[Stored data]
"""

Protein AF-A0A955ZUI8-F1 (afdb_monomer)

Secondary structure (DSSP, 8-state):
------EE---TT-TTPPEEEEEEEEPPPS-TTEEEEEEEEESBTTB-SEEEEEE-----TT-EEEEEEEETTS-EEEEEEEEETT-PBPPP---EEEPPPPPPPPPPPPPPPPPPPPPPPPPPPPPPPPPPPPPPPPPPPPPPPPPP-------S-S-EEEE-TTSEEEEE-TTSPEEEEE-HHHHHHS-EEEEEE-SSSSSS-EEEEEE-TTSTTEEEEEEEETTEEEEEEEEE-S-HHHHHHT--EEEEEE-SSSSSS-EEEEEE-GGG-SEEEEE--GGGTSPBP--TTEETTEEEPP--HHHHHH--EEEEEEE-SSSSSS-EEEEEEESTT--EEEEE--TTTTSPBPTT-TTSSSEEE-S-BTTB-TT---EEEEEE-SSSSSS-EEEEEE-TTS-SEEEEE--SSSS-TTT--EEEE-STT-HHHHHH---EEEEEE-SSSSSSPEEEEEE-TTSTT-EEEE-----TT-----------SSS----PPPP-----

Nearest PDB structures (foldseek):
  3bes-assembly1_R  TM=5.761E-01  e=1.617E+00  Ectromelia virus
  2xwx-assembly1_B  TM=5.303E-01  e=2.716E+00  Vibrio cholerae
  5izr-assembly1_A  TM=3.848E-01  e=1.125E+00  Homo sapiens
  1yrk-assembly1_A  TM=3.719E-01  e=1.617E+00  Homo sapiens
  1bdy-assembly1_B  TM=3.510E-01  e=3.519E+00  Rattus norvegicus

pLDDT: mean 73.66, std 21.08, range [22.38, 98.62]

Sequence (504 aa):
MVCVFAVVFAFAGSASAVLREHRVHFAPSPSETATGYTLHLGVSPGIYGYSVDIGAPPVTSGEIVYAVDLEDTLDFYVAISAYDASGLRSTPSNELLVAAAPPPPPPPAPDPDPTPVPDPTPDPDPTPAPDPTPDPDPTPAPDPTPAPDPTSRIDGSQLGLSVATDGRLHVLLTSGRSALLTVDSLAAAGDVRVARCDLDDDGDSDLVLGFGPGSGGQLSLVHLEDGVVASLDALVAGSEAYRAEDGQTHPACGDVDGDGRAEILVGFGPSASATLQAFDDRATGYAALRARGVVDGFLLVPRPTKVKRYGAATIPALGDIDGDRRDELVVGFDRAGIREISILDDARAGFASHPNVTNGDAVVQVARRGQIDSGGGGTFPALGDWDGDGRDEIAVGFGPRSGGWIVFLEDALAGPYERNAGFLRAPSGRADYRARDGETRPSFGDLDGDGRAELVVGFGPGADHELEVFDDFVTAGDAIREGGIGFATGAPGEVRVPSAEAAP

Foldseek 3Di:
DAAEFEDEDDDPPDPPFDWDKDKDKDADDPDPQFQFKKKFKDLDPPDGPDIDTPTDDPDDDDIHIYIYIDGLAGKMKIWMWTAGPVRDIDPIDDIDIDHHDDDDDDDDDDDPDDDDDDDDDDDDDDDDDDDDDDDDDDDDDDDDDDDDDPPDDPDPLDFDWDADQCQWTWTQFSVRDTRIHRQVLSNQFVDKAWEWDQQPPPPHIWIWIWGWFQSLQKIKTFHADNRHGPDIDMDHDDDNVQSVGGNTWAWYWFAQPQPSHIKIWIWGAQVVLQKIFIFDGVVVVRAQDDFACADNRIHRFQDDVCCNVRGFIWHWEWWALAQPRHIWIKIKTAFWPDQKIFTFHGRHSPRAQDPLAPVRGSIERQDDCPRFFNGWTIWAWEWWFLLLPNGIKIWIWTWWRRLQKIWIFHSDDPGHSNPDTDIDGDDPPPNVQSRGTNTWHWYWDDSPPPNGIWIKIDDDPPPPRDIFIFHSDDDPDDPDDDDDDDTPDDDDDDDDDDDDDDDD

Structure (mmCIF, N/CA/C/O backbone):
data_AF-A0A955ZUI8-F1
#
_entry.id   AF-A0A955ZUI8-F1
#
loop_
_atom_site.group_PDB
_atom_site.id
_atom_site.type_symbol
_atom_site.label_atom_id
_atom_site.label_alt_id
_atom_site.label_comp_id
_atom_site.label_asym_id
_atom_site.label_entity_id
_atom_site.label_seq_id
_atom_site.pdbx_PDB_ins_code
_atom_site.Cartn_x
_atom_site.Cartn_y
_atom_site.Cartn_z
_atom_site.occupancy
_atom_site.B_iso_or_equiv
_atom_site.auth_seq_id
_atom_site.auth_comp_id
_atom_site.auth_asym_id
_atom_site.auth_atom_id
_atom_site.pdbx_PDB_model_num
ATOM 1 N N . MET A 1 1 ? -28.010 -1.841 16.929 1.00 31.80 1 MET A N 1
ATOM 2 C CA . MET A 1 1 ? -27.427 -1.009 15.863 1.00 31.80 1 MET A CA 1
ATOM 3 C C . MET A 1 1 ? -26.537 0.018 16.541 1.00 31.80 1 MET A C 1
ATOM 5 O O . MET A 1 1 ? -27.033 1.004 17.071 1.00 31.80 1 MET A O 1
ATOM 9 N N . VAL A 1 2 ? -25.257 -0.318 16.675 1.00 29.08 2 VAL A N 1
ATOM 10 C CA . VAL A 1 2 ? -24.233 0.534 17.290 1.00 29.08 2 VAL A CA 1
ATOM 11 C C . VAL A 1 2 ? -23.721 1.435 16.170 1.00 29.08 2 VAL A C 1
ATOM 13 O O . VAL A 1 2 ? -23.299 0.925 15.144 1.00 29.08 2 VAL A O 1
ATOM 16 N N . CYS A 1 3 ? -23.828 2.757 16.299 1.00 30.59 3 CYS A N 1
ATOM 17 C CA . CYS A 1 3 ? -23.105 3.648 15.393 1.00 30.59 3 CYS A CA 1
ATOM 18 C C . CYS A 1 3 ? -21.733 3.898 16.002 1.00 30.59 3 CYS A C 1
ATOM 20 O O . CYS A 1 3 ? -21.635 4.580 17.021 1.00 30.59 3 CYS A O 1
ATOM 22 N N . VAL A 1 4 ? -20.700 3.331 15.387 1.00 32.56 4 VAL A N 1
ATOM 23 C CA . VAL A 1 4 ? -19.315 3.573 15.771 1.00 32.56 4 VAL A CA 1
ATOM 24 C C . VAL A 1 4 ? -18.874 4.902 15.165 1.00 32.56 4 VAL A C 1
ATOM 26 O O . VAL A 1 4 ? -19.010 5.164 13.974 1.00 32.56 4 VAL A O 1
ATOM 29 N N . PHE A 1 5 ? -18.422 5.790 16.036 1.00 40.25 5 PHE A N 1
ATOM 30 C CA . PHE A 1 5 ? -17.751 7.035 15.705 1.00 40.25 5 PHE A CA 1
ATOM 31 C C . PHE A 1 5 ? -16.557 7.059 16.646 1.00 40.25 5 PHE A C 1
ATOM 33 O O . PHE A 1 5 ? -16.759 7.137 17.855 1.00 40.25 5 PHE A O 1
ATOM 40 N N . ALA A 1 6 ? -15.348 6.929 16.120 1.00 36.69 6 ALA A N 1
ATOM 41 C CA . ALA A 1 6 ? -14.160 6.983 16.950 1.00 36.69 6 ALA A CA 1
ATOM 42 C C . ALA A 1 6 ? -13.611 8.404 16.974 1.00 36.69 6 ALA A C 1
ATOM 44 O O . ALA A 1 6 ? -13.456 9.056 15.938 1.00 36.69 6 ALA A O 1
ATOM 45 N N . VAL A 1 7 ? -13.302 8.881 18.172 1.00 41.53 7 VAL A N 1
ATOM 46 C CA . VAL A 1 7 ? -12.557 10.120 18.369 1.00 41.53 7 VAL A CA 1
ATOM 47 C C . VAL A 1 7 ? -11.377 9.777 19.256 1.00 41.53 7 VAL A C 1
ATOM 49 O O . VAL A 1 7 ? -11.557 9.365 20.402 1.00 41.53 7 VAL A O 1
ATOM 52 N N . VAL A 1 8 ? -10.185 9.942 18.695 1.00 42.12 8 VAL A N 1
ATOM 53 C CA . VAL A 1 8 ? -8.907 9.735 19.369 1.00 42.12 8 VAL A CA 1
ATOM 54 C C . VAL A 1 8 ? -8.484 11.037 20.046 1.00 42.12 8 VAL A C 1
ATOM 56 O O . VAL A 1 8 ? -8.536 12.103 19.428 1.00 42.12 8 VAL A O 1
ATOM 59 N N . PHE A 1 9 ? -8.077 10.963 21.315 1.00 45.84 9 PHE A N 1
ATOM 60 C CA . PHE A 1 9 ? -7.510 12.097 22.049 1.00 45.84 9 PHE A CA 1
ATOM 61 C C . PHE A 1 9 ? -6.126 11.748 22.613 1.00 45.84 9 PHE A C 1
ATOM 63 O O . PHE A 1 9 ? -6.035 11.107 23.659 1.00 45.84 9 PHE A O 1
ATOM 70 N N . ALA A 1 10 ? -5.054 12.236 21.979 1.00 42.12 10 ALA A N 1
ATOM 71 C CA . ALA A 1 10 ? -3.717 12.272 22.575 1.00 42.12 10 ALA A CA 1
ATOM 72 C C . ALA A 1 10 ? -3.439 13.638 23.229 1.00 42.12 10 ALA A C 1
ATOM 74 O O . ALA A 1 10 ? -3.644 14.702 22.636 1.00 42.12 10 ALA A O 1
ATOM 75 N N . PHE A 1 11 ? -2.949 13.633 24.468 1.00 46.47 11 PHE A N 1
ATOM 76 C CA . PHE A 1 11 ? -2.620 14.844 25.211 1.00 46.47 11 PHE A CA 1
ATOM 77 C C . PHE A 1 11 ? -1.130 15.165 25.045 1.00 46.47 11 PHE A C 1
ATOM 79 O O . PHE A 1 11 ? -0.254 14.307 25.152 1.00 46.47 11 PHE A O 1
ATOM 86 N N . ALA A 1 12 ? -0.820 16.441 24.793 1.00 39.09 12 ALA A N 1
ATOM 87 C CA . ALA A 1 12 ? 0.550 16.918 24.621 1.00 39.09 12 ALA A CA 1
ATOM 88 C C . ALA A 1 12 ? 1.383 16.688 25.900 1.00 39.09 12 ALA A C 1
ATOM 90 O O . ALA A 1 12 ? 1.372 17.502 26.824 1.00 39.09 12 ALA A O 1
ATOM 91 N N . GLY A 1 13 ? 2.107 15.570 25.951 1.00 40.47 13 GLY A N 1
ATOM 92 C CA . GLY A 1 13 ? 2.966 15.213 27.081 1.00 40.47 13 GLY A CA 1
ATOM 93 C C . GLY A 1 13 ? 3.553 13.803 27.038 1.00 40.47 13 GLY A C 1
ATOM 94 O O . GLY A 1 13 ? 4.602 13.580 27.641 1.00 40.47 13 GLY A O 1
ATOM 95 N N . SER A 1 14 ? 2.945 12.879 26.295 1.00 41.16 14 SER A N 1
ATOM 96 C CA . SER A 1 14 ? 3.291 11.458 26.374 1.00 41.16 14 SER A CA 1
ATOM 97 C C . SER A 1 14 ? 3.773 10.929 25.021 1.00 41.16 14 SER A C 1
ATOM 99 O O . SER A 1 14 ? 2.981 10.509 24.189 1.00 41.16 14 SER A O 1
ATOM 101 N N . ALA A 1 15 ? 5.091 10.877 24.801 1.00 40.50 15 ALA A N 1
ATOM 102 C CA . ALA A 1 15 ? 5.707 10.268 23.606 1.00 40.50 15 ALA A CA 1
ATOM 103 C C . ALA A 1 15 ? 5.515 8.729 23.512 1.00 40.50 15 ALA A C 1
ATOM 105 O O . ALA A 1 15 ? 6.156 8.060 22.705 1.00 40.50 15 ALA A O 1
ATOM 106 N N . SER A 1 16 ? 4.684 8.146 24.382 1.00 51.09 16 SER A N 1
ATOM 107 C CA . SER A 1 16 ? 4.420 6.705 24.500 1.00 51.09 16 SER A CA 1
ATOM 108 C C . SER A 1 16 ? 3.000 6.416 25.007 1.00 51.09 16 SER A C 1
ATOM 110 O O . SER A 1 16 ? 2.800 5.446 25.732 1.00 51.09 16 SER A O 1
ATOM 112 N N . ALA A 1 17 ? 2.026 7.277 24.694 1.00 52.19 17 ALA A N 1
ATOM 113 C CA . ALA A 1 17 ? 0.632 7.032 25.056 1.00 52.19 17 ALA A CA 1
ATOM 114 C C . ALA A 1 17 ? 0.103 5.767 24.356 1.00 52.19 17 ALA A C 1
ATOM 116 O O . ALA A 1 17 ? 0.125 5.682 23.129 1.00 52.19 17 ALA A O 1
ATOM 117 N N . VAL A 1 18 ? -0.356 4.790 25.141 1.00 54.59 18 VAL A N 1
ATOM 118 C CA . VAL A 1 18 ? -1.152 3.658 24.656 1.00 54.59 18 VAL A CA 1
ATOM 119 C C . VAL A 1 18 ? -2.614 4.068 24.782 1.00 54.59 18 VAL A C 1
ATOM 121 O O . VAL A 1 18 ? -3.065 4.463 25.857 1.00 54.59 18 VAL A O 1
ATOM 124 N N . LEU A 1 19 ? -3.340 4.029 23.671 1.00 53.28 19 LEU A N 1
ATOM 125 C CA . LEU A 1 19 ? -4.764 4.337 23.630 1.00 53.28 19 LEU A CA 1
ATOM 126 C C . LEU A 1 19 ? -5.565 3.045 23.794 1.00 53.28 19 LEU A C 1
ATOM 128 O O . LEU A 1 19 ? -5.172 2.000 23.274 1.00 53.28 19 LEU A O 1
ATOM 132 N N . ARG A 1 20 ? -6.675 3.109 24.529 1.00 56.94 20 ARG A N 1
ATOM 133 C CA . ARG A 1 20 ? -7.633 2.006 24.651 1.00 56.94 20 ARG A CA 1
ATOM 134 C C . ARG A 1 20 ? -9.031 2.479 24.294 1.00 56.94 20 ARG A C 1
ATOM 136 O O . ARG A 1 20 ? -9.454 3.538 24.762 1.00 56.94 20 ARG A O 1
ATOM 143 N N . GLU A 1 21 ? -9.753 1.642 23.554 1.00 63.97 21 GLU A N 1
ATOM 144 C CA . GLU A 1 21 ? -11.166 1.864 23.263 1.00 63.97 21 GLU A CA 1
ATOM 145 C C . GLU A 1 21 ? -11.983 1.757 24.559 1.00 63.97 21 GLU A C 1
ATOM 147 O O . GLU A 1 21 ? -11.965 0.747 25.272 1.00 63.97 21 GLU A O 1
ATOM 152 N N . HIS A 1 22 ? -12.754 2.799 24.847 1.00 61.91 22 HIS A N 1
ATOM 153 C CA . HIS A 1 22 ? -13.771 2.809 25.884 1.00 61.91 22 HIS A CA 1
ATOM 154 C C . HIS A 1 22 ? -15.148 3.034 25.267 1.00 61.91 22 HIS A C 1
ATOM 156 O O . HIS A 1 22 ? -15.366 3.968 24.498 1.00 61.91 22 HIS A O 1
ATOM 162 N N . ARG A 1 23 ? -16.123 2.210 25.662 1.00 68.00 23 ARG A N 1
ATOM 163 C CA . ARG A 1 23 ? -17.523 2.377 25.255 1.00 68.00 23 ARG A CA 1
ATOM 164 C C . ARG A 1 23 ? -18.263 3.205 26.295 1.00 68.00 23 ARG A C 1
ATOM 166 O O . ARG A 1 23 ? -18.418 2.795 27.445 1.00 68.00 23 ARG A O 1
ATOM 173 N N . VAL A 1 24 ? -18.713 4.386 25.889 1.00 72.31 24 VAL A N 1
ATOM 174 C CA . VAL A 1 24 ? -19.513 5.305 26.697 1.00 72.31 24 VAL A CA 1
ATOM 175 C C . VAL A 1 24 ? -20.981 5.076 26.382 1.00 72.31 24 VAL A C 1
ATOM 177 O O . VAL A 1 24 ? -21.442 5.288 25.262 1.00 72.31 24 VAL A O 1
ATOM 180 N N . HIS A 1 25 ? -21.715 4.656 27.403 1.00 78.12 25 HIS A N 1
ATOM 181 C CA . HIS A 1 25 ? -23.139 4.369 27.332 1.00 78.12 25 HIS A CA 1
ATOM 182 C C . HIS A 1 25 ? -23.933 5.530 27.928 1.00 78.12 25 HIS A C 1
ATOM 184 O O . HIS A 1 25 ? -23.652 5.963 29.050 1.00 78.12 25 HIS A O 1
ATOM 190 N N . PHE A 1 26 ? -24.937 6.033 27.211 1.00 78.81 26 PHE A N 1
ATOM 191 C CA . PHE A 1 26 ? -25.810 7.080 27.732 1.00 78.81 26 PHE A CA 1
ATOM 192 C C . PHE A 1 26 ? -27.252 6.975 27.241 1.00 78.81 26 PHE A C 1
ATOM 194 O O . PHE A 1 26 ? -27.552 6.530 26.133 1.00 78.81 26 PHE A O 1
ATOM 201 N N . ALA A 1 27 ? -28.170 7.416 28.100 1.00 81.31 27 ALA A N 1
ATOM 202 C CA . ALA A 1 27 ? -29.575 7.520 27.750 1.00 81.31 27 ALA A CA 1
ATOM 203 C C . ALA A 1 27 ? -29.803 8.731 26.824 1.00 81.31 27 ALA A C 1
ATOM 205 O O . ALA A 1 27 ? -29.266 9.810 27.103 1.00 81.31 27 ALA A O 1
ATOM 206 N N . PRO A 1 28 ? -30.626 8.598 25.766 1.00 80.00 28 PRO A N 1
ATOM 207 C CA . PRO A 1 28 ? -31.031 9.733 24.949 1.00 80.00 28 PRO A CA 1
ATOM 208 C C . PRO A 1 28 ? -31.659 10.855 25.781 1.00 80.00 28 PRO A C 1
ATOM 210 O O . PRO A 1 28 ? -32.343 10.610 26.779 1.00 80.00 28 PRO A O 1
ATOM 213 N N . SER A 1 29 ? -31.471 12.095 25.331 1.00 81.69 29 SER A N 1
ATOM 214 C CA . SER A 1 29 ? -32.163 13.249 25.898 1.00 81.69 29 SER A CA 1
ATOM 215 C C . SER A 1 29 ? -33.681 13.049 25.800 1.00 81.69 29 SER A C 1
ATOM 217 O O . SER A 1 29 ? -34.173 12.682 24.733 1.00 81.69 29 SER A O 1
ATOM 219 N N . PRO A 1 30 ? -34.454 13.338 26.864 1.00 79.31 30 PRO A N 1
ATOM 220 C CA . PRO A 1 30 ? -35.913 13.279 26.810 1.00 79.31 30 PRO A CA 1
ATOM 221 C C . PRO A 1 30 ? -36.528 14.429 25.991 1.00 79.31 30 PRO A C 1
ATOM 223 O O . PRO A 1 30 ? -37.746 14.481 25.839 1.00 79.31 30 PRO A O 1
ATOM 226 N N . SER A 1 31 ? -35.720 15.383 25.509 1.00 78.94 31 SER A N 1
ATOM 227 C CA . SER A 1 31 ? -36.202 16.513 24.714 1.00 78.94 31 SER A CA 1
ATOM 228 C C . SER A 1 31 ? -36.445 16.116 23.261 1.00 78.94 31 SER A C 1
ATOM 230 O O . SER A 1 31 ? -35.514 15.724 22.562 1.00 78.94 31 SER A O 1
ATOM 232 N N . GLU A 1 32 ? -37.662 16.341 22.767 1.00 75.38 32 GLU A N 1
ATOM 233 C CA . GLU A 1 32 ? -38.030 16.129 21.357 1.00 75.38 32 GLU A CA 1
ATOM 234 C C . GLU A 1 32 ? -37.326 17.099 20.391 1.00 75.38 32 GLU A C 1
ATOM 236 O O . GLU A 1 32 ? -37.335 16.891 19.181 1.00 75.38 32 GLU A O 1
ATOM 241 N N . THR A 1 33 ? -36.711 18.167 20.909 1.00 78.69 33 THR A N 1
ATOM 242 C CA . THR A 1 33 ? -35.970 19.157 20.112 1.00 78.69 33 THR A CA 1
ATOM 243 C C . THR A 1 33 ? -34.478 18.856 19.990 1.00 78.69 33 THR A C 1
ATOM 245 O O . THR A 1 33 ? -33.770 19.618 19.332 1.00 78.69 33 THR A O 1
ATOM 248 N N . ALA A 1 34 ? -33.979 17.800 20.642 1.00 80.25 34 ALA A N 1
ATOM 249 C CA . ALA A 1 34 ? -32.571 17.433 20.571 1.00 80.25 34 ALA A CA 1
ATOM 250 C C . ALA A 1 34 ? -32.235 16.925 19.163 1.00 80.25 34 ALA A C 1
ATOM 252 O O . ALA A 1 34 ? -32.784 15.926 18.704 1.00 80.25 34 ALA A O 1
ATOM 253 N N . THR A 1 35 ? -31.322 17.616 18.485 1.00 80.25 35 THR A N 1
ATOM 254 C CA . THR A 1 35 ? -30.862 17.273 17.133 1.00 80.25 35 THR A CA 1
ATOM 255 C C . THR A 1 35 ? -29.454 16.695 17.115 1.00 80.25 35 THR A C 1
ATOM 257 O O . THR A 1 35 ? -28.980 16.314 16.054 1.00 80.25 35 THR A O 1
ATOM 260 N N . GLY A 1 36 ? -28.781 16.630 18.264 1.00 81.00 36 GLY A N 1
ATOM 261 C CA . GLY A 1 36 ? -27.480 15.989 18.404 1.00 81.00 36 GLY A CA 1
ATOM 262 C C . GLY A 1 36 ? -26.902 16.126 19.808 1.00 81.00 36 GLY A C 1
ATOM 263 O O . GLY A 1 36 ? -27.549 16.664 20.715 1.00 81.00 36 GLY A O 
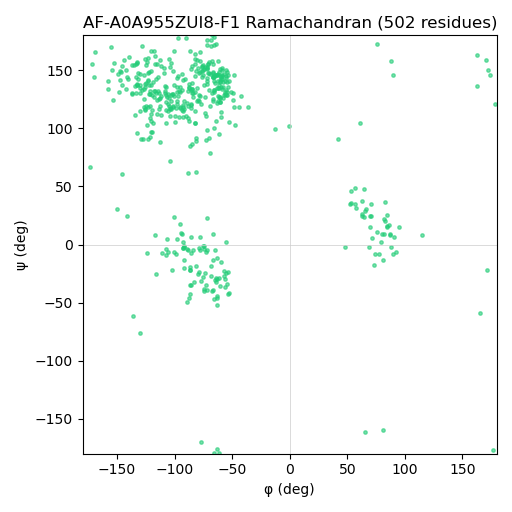1
ATOM 264 N N . TYR A 1 37 ? -25.685 15.619 19.987 1.00 81.19 37 TYR A N 1
ATOM 265 C CA . TYR A 1 37 ? -24.993 15.592 21.272 1.00 81.19 37 TYR A CA 1
ATOM 266 C C . TYR A 1 37 ? -23.544 16.064 21.143 1.00 81.19 37 TYR A C 1
ATOM 268 O O . TYR A 1 37 ? -22.922 15.972 20.092 1.00 81.19 37 TYR A O 1
ATOM 276 N N . THR A 1 38 ? -22.979 16.566 22.234 1.00 81.62 38 THR A N 1
ATOM 277 C CA . THR A 1 38 ? -21.549 16.834 22.376 1.00 81.62 38 THR A CA 1
ATOM 278 C C . THR A 1 38 ? -21.009 16.045 23.553 1.00 81.62 38 THR A C 1
ATOM 280 O O . THR A 1 38 ? -21.548 16.138 24.656 1.00 81.62 38 THR A O 1
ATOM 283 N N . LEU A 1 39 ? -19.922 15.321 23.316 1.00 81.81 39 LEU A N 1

"""

= PROBLEM TO SOLVE =
Where the data above reaches the line holding "ATOM 106 N N", begin printing, and stop after the line holding "ATOM 162 N N". Each line must be reproduced exactly, with nothing else added.

= ANSWER TO THIS PROBLEM =
ATOM 106 N N . SER A 1 16 ? 4.684 8.146 24.382 1.00 51.09 16 SER A N 1
ATOM 107 C CA . SER A 1 16 ? 4.420 6.705 24.500 1.00 51.09 16 SER A CA 1
ATOM 108 C C . SER A 1 16 ? 3.000 6.416 25.007 1.00 51.09 16 SER A C 1
ATOM 110 O O . SER A 1 16 ? 2.800 5.446 25.732 1.00 51.09 16 SER A O 1
ATOM 112 N N . ALA A 1 17 ? 2.026 7.277 24.694 1.00 52.19 17 ALA A N 1
ATOM 113 C CA . ALA A 1 17 ? 0.632 7.032 25.056 1.00 52.19 17 ALA A CA 1
ATOM 114 C C . ALA A 1 17 ? 0.103 5.767 24.356 1.00 52.19 17 ALA A C 1
ATOM 116 O O . ALA A 1 17 ? 0.125 5.682 23.129 1.00 52.19 17 ALA A O 1
ATOM 117 N N . VAL A 1 18 ? -0.356 4.790 25.141 1.00 54.59 18 VAL A N 1
ATOM 118 C CA . VAL A 1 18 ? -1.152 3.658 24.656 1.00 54.59 18 VAL A CA 1
ATOM 119 C C . VAL A 1 18 ? -2.614 4.068 24.782 1.00 54.59 18 VAL A C 1
ATOM 121 O O . VAL A 1 18 ? -3.065 4.463 25.857 1.00 54.59 18 VAL A O 1
ATOM 124 N N . LEU A 1 19 ? -3.340 4.029 23.671 1.00 53.28 19 LEU A N 1
ATOM 125 C CA . LEU A 1 19 ? -4.764 4.337 23.630 1.00 53.28 19 LEU A CA 1
ATOM 126 C C . LEU A 1 19 ? -5.565 3.045 23.794 1.00 53.28 19 LEU A C 1
ATOM 128 O O . LEU A 1 19 ? -5.172 2.000 23.274 1.00 53.28 19 LEU A O 1
ATOM 132 N N . ARG A 1 20 ? -6.675 3.109 24.529 1.00 56.94 20 ARG A N 1
ATOM 133 C CA . ARG A 1 20 ? -7.633 2.006 24.651 1.00 56.94 20 ARG A CA 1
ATOM 134 C C . ARG A 1 20 ? -9.031 2.479 24.294 1.00 56.94 20 ARG A C 1
ATOM 136 O O . ARG A 1 20 ? -9.454 3.538 24.762 1.00 56.94 20 ARG A O 1
ATOM 143 N N . GLU A 1 21 ? -9.753 1.642 23.554 1.00 63.97 21 GLU A N 1
ATOM 144 C CA . GLU A 1 21 ? -11.166 1.864 23.263 1.00 63.97 21 GLU A CA 1
ATOM 145 C C . GLU A 1 21 ? -11.983 1.757 24.559 1.00 63.97 21 GLU A C 1
ATOM 147 O O . GLU A 1 21 ? -11.965 0.747 25.272 1.00 63.97 21 GLU A O 1
ATOM 152 N N . HIS A 1 22 ? -12.754 2.799 24.847 1.00 61.91 22 HIS A N 1
ATOM 153 C CA . HIS A 1 22 ? -13.771 2.809 25.884 1.00 61.91 22 HIS A CA 1
ATOM 154 C C . HIS A 1 22 ? -15.148 3.034 25.267 1.00 61.91 22 HIS A C 1
ATOM 156 O O . HIS A 1 22 ? -15.366 3.968 24.498 1.00 61.91 22 HIS A O 1
ATOM 162 N N . ARG A 1 23 ? -16.123 2.210 25.662 1.00 68.00 23 ARG A N 1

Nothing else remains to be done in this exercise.